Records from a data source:
▼▼▼

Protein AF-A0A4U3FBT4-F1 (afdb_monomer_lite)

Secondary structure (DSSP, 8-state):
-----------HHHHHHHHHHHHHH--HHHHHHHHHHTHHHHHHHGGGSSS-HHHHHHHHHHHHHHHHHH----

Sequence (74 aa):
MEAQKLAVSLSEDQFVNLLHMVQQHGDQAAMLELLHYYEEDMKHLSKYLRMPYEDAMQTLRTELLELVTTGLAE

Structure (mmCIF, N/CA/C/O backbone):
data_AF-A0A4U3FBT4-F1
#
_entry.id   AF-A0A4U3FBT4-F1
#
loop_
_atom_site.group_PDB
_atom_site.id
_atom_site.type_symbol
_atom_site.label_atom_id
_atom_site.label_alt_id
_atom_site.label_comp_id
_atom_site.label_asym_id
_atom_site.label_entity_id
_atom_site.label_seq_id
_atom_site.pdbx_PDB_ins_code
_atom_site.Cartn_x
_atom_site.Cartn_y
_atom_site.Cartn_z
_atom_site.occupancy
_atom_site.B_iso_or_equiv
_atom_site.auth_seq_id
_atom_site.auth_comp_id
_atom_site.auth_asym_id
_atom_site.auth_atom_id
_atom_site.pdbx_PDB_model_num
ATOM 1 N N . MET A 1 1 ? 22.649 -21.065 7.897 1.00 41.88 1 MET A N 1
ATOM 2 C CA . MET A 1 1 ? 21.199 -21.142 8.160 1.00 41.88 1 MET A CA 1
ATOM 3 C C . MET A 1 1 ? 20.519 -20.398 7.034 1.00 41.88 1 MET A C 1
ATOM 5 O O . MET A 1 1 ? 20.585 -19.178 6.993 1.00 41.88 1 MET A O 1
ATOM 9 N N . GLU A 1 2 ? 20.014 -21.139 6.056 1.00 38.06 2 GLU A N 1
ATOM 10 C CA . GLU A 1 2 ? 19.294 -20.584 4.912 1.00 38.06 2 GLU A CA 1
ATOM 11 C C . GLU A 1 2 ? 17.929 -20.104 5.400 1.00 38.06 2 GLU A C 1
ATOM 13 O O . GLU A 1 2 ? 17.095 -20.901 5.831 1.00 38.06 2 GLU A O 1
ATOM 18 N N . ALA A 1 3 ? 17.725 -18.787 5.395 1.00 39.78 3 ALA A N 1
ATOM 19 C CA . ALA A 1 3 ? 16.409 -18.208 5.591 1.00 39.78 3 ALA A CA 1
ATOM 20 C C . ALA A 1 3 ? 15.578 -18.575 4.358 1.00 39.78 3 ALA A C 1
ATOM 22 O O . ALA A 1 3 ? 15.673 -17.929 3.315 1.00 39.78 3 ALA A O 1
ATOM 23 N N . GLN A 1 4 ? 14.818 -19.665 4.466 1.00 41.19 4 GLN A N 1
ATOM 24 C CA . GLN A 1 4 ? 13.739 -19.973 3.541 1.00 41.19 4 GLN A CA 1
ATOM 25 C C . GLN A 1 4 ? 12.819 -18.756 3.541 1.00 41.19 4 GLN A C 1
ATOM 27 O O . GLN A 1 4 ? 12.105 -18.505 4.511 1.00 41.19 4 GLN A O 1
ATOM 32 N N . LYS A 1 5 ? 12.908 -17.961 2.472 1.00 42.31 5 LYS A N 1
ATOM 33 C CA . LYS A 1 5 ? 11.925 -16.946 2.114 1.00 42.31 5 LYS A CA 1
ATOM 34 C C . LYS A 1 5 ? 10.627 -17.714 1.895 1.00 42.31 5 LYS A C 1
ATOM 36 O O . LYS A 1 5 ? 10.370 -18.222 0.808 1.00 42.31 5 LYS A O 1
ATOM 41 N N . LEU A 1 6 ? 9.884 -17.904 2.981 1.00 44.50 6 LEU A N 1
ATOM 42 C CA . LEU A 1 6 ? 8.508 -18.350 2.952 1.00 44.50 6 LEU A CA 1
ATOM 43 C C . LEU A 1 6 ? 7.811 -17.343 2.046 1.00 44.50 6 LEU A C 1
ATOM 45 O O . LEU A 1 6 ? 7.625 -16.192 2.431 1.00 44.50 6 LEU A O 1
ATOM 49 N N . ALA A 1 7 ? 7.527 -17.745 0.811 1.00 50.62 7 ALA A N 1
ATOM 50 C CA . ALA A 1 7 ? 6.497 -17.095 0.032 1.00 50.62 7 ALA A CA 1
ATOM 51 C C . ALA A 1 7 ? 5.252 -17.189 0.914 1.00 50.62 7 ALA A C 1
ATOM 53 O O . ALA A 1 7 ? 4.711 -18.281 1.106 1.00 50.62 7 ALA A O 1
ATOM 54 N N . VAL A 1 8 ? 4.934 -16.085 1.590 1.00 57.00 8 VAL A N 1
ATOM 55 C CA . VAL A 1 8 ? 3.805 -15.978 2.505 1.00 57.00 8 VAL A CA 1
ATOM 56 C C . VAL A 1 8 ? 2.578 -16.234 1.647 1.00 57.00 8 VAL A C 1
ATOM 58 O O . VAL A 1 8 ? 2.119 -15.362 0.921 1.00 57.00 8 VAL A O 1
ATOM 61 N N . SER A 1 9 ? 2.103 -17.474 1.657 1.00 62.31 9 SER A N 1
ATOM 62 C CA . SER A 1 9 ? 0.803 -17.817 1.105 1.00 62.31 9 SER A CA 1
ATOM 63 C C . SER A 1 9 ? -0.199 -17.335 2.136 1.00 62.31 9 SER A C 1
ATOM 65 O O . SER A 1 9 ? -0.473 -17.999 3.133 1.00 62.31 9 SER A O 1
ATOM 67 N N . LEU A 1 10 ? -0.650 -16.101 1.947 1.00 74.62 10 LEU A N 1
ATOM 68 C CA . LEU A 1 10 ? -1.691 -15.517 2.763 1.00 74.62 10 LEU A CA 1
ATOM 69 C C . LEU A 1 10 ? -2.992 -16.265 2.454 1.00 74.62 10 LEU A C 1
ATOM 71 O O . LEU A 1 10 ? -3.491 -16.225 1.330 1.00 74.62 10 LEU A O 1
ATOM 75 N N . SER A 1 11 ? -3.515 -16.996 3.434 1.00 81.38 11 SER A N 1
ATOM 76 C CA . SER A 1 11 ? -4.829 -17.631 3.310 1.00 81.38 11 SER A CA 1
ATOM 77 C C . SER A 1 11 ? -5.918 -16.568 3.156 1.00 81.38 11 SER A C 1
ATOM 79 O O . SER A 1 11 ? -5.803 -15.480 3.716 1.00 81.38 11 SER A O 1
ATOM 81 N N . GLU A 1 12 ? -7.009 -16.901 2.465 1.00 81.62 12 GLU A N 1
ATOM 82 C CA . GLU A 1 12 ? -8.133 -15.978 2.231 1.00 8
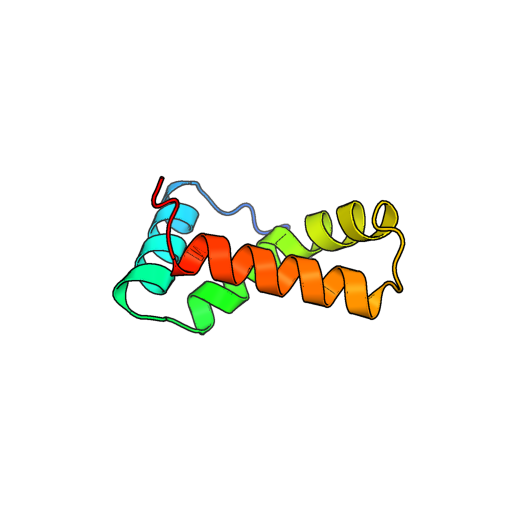1.62 12 GLU A CA 1
ATOM 83 C C . GLU A 1 12 ? -8.680 -15.371 3.536 1.00 81.62 12 GLU A C 1
ATOM 85 O O . GLU A 1 12 ? -8.866 -14.162 3.629 1.00 81.62 12 GLU A O 1
ATOM 90 N N . ASP A 1 13 ? -8.827 -16.185 4.583 1.00 85.69 13 ASP A N 1
ATOM 91 C CA . ASP A 1 13 ? -9.238 -15.737 5.921 1.00 85.69 13 ASP A CA 1
ATOM 92 C C . ASP A 1 13 ? -8.273 -14.703 6.532 1.00 85.69 13 ASP A C 1
ATOM 94 O O . ASP A 1 13 ? -8.699 -13.689 7.083 1.00 85.69 13 ASP A O 1
ATOM 98 N N . GLN A 1 14 ? -6.963 -14.912 6.367 1.00 86.12 14 GLN A N 1
ATOM 99 C CA . GLN A 1 14 ? -5.944 -13.981 6.857 1.00 86.12 14 GLN A CA 1
ATOM 100 C C . GLN A 1 14 ? -5.984 -12.667 6.078 1.00 86.12 14 GLN A C 1
ATOM 102 O O . GLN A 1 14 ? -5.892 -11.599 6.676 1.00 86.12 14 GLN A O 1
ATOM 107 N N . PHE A 1 15 ? -6.194 -12.732 4.762 1.00 86.62 15 PHE A N 1
ATOM 108 C CA . PHE A 1 15 ? -6.364 -11.547 3.928 1.00 86.62 15 PHE A CA 1
ATOM 109 C C . PHE A 1 15 ? -7.579 -10.721 4.344 1.00 86.62 15 PHE A C 1
ATOM 111 O O . PHE A 1 15 ? -7.460 -9.515 4.557 1.00 86.62 15 PHE A O 1
ATOM 118 N N . VAL A 1 16 ? -8.733 -11.370 4.522 1.00 87.19 16 VAL A N 1
ATOM 119 C CA . VAL A 1 16 ? -9.954 -10.703 4.988 1.00 87.19 16 VAL A CA 1
ATOM 120 C C . VAL A 1 16 ? -9.724 -10.075 6.362 1.00 87.19 16 VAL A C 1
ATOM 122 O O . VAL A 1 16 ? -10.067 -8.912 6.562 1.00 87.19 16 VAL A O 1
ATOM 125 N N . ASN A 1 17 ? -9.085 -10.788 7.291 1.00 89.50 17 ASN A N 1
ATOM 126 C CA . ASN A 1 17 ? -8.793 -10.243 8.613 1.00 89.50 17 ASN A CA 1
ATOM 127 C C . ASN A 1 17 ? -7.872 -9.011 8.545 1.00 89.50 17 ASN A C 1
ATOM 129 O O . ASN A 1 17 ? -8.153 -8.004 9.190 1.00 89.50 17 ASN A O 1
ATOM 133 N N . LEU A 1 18 ? -6.819 -9.042 7.722 1.00 88.88 18 LEU A N 1
ATOM 134 C CA . LEU A 1 18 ? -5.942 -7.887 7.507 1.00 88.88 18 LEU A CA 1
ATOM 135 C C . LEU A 1 18 ? -6.705 -6.692 6.930 1.00 88.88 18 LEU A C 1
ATOM 137 O O . LEU A 1 18 ? -6.566 -5.585 7.442 1.00 88.88 18 LEU A O 1
ATOM 141 N N . LEU A 1 19 ? -7.554 -6.904 5.920 1.00 88.25 19 LEU A N 1
ATOM 142 C CA . LEU A 1 19 ? -8.394 -5.841 5.364 1.00 88.25 19 LEU A CA 1
ATOM 143 C C . LEU A 1 19 ? -9.314 -5.227 6.422 1.00 88.25 19 LEU A C 1
ATOM 145 O O . LEU A 1 19 ? -9.402 -4.005 6.525 1.00 88.25 19 LEU A O 1
ATOM 149 N N . HIS A 1 20 ? -9.954 -6.059 7.246 1.00 88.50 20 HIS A N 1
ATOM 150 C CA . HIS A 1 20 ? -10.784 -5.590 8.352 1.00 88.50 20 HIS A CA 1
ATOM 151 C C . HIS A 1 20 ? -9.978 -4.760 9.359 1.00 88.50 20 HIS A C 1
ATOM 153 O O . HIS A 1 20 ? -10.431 -3.691 9.768 1.00 88.50 20 HIS A O 1
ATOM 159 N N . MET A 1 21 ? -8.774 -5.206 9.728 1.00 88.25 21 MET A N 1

▲▲▲

> [WHAT NEEDS TO BE DONE] Only the lines from the one containing "ATOM 149 N N" through the last line of the entries above should be copied, exactly as written.

> [EXERCISE SOLUTION]
ATOM 149 N N . HIS A 1 20 ? -9.954 -6.059 7.246 1.00 88.50 20 HIS A N 1
ATOM 150 C CA . HIS A 1 20 ? -10.784 -5.590 8.352 1.00 88.50 20 HIS A CA 1
ATOM 151 C C . HIS A 1 20 ? -9.978 -4.760 9.359 1.00 88.50 20 HIS A C 1
ATOM 153 O O . HIS A 1 20 ? -10.431 -3.691 9.768 1.00 88.50 20 HIS A O 1
ATOM 159 N N . MET A 1 21 ? -8.774 -5.206 9.728 1.00 88.25 21 MET A N 1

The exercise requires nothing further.